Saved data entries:
- - -
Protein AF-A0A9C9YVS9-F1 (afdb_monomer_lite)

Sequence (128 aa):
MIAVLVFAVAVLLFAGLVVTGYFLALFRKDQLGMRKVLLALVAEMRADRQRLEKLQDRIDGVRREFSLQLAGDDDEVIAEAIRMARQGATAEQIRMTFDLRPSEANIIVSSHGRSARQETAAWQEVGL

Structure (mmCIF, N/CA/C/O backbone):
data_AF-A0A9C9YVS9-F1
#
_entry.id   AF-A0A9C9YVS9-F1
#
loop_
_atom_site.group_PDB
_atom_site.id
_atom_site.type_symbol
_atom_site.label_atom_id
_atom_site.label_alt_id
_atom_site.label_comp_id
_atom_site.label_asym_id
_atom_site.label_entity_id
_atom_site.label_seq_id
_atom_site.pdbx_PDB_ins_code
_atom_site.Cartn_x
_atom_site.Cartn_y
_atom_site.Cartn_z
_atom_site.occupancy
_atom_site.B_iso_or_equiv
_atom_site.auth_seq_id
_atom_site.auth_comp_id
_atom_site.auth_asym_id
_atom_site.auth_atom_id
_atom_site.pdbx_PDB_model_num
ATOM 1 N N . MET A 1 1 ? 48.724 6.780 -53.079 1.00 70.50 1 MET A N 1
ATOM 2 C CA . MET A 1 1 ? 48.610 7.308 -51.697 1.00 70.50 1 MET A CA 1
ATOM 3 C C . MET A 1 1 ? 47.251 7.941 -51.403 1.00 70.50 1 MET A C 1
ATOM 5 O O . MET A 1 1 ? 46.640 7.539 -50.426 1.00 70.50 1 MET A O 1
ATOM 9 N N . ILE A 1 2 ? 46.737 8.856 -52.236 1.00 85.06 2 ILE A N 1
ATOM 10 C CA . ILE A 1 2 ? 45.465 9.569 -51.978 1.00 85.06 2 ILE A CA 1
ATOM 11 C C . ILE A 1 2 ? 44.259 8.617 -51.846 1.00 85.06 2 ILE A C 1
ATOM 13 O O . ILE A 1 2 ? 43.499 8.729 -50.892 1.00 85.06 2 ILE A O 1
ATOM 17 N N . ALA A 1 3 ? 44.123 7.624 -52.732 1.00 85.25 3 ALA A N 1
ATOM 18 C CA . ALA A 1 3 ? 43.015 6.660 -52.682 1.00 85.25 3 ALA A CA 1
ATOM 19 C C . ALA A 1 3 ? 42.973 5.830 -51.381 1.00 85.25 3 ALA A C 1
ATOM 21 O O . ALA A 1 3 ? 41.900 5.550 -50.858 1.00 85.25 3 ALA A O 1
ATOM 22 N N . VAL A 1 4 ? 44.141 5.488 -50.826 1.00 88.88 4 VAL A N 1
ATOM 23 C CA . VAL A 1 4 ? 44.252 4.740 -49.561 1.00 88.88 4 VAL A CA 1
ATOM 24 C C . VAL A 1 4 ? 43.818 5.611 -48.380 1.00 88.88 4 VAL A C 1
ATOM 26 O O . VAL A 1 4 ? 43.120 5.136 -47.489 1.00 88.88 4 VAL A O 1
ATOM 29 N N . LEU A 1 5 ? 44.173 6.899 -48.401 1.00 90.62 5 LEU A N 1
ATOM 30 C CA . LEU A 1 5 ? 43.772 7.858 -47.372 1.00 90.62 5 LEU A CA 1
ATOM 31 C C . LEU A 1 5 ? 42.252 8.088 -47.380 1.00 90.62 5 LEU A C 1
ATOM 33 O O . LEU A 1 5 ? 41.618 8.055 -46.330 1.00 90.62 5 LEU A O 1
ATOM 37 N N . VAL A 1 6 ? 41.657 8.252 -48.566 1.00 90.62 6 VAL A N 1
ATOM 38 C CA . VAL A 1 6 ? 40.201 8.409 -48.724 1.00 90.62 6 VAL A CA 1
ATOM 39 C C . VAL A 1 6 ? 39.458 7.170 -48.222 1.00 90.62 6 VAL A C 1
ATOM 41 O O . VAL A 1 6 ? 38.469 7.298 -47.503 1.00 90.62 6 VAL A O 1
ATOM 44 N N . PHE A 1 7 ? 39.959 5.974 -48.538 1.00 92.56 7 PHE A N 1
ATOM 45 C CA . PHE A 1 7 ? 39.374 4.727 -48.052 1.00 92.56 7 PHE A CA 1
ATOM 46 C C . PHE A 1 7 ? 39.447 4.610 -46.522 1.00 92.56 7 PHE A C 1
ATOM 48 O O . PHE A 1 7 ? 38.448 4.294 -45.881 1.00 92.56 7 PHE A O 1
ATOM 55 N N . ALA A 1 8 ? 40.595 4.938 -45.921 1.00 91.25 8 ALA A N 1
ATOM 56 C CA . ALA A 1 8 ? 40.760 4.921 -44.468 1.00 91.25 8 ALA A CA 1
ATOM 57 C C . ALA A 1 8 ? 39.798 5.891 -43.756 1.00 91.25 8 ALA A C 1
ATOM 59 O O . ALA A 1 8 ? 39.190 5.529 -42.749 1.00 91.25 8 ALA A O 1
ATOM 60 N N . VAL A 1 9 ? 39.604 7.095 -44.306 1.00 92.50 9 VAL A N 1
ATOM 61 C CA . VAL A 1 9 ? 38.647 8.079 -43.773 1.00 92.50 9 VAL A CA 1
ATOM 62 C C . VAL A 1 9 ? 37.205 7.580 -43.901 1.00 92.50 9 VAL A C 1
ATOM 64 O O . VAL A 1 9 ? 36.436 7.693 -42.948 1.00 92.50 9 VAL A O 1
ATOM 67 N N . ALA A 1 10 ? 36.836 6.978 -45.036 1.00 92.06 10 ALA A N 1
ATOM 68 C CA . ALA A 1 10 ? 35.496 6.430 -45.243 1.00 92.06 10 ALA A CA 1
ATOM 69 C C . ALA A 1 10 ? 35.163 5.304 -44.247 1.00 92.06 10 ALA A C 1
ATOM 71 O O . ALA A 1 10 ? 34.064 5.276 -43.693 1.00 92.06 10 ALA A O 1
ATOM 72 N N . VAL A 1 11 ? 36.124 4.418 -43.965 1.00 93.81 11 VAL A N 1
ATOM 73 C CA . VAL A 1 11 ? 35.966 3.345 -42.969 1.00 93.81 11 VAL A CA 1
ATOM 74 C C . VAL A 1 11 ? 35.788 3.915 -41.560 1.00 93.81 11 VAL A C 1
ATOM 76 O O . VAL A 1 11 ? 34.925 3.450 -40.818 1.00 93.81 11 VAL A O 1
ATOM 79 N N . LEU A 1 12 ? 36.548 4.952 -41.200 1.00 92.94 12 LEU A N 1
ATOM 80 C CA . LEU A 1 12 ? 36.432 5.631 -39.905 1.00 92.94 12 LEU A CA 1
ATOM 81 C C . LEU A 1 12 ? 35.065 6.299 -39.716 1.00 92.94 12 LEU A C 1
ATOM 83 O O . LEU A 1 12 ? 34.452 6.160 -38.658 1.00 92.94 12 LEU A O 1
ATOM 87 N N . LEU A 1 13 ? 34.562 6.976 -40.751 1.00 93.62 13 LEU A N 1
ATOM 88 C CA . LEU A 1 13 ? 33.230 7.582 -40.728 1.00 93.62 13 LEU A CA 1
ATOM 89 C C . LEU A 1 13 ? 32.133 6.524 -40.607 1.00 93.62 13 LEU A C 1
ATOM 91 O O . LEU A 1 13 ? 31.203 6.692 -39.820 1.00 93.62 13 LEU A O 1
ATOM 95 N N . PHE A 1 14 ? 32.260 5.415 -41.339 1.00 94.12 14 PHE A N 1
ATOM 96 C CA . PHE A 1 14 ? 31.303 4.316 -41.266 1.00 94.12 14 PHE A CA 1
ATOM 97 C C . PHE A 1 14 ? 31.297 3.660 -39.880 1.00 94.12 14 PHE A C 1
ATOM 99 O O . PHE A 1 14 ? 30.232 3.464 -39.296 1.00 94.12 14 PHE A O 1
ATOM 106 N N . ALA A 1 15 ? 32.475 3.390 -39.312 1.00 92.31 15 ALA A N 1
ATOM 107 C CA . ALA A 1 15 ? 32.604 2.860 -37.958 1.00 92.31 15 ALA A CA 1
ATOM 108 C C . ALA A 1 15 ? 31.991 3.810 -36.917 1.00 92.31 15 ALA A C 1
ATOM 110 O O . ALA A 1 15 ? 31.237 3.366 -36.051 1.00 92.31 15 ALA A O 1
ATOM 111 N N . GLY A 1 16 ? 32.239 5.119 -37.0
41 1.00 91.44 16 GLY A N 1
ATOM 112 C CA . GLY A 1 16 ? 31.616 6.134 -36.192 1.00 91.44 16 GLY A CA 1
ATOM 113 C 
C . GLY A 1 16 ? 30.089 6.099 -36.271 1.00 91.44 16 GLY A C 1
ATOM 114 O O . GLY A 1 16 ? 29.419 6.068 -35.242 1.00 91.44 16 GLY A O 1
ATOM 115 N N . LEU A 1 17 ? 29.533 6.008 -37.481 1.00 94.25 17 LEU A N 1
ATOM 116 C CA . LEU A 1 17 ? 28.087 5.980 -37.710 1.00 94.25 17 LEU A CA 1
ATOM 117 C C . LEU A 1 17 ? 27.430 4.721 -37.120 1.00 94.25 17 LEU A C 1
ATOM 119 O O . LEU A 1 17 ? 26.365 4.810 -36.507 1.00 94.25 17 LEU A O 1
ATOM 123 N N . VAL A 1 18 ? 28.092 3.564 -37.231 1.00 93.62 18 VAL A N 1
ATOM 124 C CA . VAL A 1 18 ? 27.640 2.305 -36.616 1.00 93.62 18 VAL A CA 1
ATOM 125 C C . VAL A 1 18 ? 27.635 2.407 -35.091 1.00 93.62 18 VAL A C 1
- - -
What to produce
Give back exactly the lines above starting at the line where "ATOM 74 C C" appears and ending at the line where "ATOM 87 N N" appears, both included, with no other lines.

Solution to this exercise
ATOM 74 C C . VAL A 1 11 ? 35.788 3.915 -41.560 1.00 93.81 11 VAL A C 1
ATOM 76 O O . VAL A 1 11 ? 34.925 3.450 -40.818 1.00 93.81 11 VAL A O 1
ATOM 79 N N . LEU A 1 12 ? 36.548 4.952 -41.200 1.00 92.94 12 LEU A N 1
ATOM 80 C CA . LEU A 1 12 ? 36.432 5.631 -39.905 1.00 92.94 12 LEU A CA 1
ATOM 81 C C . LEU A 1 12 ? 35.065 6.299 -39.716 1.00 92.94 12 LEU A C 1
ATOM 83 O O . LEU A 1 12 ? 34.452 6.160 -38.658 1.00 92.94 12 LEU A O 1
ATOM 87 N N . LEU A 1 13 ? 34.562 6.976 -40.751 1.00 93.62 13 LEU A N 1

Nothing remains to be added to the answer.